Ken Loach: The Wind That Shakes The Barley
• The Wind That Shakes The Barley WINS Palme d’Or
• Reviews from Britain and Ireland
When Mairtin & I swapped a couple of emails when he told me he was going to Cannes, I was very excited. Because Ken Loach is a hero to Ireland. And he’s a hero for Britain.
The late eighties in Ireland were ugly. It was a long time since Pope John Paul II had begged on his knees in Ireland to the men of violence. And the hunger strikes and the dignity of Bobby Sands were years past.
Nobody knew the Republic would be experiencing a tiger economy in a matter of years, or that the ceasefire to end all ceasefires was on the way.
Instead Sinn Fein were gagged. On television you heard actors’ voices, if you heard anything, and public debate involving their elected representatives did not freely take place. I recall one comedy sketch which had a Sinn Fein representative being interviewed but before answering each question he would inhale helium from a balloon. (UPDATE: And HERE it is)

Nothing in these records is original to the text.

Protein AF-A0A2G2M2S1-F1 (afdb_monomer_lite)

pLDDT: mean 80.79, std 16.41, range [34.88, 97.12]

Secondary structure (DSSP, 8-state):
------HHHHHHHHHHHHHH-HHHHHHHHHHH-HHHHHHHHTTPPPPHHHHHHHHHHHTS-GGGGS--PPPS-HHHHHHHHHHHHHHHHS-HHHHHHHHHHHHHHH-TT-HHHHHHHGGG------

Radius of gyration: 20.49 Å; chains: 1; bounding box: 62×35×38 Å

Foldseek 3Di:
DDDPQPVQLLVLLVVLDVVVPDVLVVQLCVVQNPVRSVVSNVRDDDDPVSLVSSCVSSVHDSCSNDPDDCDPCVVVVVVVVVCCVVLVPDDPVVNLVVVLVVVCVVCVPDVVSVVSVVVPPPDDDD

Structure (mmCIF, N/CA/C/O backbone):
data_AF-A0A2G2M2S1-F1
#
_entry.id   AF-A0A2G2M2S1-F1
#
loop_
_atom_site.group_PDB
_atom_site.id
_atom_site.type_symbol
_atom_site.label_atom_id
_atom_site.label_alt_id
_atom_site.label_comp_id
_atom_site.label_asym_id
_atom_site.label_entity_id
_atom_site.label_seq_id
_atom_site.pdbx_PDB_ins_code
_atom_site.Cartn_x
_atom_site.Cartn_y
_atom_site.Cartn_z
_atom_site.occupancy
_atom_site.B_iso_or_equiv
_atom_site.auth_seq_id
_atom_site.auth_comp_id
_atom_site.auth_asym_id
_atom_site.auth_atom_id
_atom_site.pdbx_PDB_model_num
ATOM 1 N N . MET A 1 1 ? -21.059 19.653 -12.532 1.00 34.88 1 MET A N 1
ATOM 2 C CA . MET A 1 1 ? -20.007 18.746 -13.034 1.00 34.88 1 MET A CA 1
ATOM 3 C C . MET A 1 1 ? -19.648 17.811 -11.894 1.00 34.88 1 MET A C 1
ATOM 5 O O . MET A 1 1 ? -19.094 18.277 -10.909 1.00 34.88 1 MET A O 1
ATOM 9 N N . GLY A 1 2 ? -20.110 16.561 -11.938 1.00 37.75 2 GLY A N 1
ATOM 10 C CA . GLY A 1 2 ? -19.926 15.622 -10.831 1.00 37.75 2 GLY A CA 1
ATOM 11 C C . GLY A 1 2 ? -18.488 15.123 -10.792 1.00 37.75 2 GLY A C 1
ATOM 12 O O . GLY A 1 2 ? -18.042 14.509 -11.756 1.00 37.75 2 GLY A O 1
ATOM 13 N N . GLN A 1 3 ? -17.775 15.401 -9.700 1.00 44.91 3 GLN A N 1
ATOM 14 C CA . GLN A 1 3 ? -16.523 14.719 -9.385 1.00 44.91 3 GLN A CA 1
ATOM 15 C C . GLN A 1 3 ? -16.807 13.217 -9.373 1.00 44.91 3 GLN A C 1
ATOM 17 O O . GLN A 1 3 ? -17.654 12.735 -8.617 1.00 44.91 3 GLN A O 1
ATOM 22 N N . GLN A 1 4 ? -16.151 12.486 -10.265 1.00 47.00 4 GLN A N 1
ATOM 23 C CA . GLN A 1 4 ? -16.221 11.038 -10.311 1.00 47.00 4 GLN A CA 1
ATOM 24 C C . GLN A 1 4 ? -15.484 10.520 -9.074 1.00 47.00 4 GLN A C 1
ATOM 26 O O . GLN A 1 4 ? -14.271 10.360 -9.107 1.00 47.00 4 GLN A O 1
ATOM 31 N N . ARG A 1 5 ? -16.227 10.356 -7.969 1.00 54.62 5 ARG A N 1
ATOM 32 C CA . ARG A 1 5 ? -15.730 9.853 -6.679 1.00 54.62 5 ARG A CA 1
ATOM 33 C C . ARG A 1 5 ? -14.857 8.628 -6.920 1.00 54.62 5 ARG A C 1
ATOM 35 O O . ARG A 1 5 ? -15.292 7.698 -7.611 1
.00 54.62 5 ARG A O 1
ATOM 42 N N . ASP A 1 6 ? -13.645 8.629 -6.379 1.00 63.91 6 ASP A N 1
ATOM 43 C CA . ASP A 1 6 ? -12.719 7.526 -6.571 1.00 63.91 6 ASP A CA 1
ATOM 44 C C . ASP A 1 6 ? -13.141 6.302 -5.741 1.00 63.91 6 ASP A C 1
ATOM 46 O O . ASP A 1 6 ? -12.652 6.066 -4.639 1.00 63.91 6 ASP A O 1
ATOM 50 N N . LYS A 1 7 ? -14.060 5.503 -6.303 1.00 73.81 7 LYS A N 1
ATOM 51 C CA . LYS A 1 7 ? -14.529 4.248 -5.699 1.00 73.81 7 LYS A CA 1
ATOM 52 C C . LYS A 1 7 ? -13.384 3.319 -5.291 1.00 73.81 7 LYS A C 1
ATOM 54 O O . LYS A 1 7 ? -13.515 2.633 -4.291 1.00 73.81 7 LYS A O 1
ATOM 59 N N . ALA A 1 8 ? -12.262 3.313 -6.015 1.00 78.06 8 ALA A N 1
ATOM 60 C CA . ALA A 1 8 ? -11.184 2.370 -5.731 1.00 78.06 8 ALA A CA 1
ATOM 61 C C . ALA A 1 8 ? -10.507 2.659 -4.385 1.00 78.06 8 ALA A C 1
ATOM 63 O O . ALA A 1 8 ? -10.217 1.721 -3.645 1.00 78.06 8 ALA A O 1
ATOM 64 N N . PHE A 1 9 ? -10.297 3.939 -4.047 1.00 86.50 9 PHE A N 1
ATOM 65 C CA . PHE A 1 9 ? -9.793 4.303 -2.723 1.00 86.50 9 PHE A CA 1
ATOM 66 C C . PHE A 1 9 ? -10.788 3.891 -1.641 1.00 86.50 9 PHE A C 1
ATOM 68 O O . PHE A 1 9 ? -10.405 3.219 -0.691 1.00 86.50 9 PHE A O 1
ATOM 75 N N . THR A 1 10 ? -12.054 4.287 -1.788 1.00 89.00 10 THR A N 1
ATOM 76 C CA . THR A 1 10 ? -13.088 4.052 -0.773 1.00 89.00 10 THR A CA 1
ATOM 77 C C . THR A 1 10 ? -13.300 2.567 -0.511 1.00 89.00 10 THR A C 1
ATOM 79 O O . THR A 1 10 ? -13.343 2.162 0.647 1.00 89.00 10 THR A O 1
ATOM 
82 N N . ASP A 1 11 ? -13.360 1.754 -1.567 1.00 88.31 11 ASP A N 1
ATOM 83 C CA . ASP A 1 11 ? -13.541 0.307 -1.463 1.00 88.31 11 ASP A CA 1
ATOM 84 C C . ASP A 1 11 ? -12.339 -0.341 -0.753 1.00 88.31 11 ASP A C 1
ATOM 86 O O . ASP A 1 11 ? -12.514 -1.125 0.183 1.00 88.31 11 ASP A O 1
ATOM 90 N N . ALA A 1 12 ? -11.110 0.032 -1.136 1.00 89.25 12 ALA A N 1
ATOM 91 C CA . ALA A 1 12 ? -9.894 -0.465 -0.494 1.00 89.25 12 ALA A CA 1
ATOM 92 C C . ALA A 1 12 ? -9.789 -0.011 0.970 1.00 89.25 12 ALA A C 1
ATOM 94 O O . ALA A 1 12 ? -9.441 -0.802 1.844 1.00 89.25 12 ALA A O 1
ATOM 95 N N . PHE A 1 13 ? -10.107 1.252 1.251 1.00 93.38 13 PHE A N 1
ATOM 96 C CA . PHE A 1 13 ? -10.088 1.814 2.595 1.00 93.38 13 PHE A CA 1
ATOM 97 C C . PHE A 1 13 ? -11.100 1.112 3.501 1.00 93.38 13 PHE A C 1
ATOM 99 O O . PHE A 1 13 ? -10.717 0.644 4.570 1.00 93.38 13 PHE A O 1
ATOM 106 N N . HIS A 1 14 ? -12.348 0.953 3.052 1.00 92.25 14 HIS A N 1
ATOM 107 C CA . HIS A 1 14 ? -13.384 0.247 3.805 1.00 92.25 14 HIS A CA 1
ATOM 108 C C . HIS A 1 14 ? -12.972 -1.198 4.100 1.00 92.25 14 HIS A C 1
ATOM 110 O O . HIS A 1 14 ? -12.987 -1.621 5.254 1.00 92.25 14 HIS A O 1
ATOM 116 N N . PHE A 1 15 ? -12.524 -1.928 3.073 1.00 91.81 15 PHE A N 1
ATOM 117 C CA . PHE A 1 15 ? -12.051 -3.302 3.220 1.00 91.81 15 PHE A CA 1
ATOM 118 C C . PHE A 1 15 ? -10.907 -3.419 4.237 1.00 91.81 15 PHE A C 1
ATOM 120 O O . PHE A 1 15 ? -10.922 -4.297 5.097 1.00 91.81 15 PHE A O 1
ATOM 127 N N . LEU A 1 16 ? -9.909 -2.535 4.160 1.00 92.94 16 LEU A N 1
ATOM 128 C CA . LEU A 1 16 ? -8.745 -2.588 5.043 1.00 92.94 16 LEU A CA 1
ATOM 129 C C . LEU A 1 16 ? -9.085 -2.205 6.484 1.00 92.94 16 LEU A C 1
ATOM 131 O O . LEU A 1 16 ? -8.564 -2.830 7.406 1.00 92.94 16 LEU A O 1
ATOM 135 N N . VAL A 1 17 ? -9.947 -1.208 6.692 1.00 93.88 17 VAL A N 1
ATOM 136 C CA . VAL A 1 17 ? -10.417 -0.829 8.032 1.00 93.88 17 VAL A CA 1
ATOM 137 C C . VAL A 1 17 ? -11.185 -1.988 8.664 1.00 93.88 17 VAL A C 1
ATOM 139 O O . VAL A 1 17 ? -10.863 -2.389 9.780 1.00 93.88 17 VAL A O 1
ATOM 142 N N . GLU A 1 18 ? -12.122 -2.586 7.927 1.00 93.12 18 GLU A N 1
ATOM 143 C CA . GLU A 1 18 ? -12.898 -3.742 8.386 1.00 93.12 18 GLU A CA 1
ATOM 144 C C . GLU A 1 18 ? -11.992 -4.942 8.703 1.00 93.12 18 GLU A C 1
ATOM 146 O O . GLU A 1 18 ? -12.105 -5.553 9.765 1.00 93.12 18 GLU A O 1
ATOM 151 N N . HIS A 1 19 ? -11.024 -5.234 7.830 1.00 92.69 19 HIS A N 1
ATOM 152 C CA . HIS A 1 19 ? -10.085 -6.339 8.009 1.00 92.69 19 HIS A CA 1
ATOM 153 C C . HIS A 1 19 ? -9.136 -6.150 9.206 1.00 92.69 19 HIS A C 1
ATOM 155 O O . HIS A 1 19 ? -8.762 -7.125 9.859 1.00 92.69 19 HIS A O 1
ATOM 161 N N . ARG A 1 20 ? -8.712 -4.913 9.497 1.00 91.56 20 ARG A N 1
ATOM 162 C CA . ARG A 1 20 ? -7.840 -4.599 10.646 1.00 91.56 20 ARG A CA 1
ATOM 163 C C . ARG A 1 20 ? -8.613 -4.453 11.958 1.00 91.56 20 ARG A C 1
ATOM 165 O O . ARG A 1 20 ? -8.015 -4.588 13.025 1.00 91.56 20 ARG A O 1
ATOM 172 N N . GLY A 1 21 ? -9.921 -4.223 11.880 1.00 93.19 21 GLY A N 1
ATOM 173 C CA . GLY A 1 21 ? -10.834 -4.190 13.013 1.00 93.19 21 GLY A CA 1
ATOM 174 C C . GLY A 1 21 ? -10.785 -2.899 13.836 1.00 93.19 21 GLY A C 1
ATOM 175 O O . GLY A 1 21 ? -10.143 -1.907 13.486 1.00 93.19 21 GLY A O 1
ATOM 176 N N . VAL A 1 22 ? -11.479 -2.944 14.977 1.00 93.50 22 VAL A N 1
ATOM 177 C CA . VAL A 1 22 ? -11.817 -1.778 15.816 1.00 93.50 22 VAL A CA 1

Talking with Sinn Fein, let alone attempting to represent their views, would bring abuse to you in heaps. John Hume was villified for talking to Gerry Adams in attempts that were ultimately to kick start the ‘peace process’ and lead to the 1994 ceasefire, and a Nobel Peace Prize for Hume
We’d been used to all kinds of obscenities when it came to violence, but the late eighties took us past so many former taboos. Memorial services and funerals were no longer off-limits. I spent a couple of those years in England, and routinely received abuse and discrimination because of my accent.
In response to the Ango-Irish Agreement of 1985 Loyalist groups killed more than Republicans but the outside world and the British all clamoured for the IRA alone to stop. Meanwhile the SAS summarily executed whoever they deemed guilty before crimes were even committed, and the RUC continued with the aid of British intelligence to wage their own war of terror.

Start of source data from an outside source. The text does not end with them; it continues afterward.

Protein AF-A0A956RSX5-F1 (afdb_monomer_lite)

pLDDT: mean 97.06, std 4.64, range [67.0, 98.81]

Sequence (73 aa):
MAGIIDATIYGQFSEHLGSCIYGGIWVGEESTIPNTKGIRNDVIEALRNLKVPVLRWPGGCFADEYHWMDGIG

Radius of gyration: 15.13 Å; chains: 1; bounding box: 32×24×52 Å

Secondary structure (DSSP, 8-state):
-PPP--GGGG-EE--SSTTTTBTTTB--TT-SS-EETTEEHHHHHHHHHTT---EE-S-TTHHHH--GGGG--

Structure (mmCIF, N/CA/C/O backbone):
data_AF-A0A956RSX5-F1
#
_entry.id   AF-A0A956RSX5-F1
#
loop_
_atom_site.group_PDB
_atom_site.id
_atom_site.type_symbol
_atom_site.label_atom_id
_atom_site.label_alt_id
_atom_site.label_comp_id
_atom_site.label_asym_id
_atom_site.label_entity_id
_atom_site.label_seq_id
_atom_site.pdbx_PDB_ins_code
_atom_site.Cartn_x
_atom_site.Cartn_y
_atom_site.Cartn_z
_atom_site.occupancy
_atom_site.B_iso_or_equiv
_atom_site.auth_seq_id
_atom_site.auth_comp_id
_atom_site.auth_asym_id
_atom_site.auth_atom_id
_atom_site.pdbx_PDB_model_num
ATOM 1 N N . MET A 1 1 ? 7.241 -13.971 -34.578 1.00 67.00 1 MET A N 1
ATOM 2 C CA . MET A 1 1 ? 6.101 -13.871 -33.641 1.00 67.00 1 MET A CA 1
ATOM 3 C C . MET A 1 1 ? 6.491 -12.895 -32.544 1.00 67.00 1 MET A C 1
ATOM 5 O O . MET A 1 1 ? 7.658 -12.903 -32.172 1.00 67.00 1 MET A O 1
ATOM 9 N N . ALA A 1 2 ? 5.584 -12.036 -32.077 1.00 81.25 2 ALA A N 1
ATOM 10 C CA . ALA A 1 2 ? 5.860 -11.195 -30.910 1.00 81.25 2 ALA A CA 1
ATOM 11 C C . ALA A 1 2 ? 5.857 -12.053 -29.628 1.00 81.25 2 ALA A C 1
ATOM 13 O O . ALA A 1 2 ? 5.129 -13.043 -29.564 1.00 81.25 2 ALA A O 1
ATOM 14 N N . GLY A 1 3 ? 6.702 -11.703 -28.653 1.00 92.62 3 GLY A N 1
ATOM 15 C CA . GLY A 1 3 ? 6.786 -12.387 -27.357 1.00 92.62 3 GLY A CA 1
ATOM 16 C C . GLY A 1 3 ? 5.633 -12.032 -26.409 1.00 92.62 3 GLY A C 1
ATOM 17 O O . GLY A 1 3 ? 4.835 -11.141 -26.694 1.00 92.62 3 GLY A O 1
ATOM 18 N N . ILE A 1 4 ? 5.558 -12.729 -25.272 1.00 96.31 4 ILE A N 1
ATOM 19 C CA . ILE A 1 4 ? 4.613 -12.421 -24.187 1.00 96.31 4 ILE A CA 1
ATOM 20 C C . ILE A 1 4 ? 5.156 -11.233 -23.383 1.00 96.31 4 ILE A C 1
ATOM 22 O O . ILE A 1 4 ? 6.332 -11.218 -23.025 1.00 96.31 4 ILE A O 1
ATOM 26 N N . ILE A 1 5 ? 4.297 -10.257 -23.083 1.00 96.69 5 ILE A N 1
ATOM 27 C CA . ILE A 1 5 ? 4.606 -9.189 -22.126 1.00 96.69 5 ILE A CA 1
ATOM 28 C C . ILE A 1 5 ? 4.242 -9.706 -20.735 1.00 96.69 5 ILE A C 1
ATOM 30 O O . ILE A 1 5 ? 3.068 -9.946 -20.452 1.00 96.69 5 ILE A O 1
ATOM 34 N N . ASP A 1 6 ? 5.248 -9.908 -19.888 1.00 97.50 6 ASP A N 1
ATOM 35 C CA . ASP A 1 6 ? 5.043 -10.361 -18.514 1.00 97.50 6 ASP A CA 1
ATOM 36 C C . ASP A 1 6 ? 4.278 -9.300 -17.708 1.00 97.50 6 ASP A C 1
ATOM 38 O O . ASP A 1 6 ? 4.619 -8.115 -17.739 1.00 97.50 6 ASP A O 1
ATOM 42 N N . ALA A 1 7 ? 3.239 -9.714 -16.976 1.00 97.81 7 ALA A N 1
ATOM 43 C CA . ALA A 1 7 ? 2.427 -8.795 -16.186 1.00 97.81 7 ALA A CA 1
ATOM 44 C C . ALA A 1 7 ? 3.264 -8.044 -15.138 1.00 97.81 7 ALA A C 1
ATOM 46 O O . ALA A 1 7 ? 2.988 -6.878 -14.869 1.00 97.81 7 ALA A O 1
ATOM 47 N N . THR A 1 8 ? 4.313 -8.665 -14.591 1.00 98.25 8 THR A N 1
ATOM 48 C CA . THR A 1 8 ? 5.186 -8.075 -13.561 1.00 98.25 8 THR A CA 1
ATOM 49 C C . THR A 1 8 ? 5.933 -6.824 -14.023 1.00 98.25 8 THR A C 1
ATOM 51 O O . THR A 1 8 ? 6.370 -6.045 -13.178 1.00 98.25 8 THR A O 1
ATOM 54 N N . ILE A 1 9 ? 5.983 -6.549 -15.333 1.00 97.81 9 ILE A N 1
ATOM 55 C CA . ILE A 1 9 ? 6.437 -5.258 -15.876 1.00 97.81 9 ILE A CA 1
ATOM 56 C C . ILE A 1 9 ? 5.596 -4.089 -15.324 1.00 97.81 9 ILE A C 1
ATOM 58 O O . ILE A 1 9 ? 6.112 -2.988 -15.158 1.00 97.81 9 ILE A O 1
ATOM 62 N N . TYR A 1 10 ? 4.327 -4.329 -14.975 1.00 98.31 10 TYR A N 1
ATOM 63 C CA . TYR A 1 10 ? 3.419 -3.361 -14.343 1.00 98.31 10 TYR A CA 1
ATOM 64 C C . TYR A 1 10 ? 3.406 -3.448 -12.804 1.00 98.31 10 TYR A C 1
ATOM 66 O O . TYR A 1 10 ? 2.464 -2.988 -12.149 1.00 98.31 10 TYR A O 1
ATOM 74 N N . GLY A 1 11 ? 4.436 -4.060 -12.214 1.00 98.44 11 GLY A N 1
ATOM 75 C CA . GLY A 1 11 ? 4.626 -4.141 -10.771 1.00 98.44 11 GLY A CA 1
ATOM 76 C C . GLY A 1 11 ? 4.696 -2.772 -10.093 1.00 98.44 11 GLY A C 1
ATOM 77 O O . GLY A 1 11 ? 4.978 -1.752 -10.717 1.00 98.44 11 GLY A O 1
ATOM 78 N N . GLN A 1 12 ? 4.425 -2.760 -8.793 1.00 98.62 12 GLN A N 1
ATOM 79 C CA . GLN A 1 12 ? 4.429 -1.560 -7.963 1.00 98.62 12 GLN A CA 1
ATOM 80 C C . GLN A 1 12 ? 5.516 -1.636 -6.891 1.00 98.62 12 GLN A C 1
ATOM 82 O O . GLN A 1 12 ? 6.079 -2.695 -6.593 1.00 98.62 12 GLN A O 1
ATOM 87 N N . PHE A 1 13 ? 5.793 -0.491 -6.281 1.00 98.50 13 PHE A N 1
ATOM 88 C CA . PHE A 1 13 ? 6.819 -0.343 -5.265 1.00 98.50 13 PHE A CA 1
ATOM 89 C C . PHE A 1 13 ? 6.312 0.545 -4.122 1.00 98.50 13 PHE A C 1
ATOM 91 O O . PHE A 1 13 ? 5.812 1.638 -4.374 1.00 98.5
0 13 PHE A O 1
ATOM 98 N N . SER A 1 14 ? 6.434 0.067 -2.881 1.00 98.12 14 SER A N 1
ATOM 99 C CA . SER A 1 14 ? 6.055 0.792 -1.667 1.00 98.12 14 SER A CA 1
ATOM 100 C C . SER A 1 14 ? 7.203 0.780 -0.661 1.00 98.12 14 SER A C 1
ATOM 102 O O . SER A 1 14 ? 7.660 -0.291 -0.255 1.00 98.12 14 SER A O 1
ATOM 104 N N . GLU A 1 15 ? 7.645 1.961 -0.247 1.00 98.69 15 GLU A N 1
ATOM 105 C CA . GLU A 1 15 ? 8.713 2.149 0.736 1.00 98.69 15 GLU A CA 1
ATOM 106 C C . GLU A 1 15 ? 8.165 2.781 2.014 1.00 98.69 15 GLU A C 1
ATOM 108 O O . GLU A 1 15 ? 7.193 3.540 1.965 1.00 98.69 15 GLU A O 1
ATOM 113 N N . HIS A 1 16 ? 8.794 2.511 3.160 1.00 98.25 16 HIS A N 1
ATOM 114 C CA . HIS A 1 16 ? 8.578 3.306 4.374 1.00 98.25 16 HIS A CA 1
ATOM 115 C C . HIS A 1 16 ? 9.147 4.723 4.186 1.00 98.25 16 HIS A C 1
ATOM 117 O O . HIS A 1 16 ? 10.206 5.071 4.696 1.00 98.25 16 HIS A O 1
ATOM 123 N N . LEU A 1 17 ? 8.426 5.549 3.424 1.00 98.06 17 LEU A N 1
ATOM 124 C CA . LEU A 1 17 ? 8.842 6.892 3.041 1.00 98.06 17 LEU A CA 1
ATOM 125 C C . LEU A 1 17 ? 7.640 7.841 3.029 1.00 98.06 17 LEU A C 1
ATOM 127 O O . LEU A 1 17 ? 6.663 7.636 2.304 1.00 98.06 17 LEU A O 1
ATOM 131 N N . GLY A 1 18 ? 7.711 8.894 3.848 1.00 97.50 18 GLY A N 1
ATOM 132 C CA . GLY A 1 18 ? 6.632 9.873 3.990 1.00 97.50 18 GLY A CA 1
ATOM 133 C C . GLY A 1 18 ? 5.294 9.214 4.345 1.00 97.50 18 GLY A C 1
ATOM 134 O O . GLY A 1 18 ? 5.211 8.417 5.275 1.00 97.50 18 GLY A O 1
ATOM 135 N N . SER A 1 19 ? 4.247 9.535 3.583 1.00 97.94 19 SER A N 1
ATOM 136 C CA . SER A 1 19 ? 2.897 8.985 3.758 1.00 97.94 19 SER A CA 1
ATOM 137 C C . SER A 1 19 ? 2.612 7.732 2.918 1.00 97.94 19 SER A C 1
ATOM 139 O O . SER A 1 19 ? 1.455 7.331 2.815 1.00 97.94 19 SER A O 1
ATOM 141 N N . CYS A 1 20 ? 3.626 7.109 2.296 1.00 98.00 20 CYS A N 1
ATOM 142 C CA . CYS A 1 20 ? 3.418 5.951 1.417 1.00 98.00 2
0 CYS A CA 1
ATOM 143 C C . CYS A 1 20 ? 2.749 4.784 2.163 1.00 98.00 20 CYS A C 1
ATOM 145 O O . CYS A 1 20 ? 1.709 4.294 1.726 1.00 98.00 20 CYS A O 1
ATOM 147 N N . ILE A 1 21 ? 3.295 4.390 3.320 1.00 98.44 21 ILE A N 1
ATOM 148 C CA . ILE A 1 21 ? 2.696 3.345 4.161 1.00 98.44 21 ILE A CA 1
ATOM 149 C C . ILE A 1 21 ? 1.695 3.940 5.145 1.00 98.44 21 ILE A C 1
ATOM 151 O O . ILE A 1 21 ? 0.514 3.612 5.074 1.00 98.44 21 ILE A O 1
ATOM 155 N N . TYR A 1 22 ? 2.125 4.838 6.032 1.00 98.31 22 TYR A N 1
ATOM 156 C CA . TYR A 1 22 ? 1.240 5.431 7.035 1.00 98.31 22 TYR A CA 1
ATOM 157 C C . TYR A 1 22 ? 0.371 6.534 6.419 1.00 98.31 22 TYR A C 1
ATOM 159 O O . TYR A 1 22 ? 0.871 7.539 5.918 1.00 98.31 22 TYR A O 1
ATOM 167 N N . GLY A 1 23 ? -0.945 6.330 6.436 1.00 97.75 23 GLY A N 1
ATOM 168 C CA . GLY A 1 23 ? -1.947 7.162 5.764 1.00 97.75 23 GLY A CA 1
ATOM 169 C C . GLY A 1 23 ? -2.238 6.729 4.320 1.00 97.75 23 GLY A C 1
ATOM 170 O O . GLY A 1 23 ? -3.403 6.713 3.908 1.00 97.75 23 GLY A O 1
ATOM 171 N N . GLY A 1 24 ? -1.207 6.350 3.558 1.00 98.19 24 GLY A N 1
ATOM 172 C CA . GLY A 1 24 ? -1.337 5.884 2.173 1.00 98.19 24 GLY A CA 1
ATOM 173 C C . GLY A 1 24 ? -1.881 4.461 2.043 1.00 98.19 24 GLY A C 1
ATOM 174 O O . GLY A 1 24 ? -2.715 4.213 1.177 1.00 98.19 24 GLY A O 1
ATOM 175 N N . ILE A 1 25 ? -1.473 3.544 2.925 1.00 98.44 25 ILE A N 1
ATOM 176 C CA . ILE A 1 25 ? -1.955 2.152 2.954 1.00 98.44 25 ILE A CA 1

Deputy Chief Constable John Stalker of the Greater Manchester Police was removed from his position in charge of the inquiry into the shoot-to-kill policy. And of course he was pilloried by the British press. And so the obscenity of the pretence of law and order continued.
From this mess of whispered questions came Ken Loach to make a movie. Ken Loach had an impeccable pedigree in television grounded in social realism, and had made possibly the greatest british movie ever in Kes, the story of a boy and a kestral in the working-class north of England.
Hidden Agenda dealt with Ireland and its politics when neither Ireland nor Britain would talk about Ireland and its politics, nor even allow talk about it. Frances McDormand and Brian Cox star in an excellent film about collusion between the security forces of the state and sectarian murder gangs.
Loach suffered for making this film, and yet as the ongoing controversy over the murder of Belfast lawyer Pat Finucane shows, Loach’s political thriller was always on the money.
And now Ken Loach has made a film about Ireland’s War of Independence and following Civil War. And again he gets abuse in the British press for daring to represent a view that disagreed with that of British governing.
Loach makes great films, as the British BAFTA awards recently recognized, and he does them from the ground up. Social realism might mean he does not enter the world of Frank Capra’s fantasy, but watch Kes and tell me it’s not an absolutely magical evocation of childhood, all the more so because of the realism.
For the British who don’t pay attention, they might finally learn something albeit 85 years too late. And for the Irish who revise history to say we had a Civil War over the partition of Ireland, they might be reminded that we didn’t - we had a Civil War over connections to the Crown. The Wind That Shakes The Barley is likely to tell a true tragic story of a people and those who would govern them, that we still feel the reverbarations of today.
See also:
• US Irish Film Office, Cannes, and The Tudors
• Irish Tax Movie Breaks Approved by EC
• Magical Movie Music Moment
• Articles on The Wind That Shakes The Barley
• The BBC Shakes The Barley
• Cillian Murphy is not Irish Actor
• The Irish Gay Icon Who Shot Michael Collins
Handy Irish Phrase: Is í an dias is troime is ísle a chromas a cheann (The heaviest ear of grain bends its head the lowest)
Hidden Agenda was excellent. Did you ever see Divorcing Jack?
Alas no I haven’t, despite long being a huge fan of David Thewlis. Doubtless I’ll get to see it some day at the Kansas City Irish Film Festival.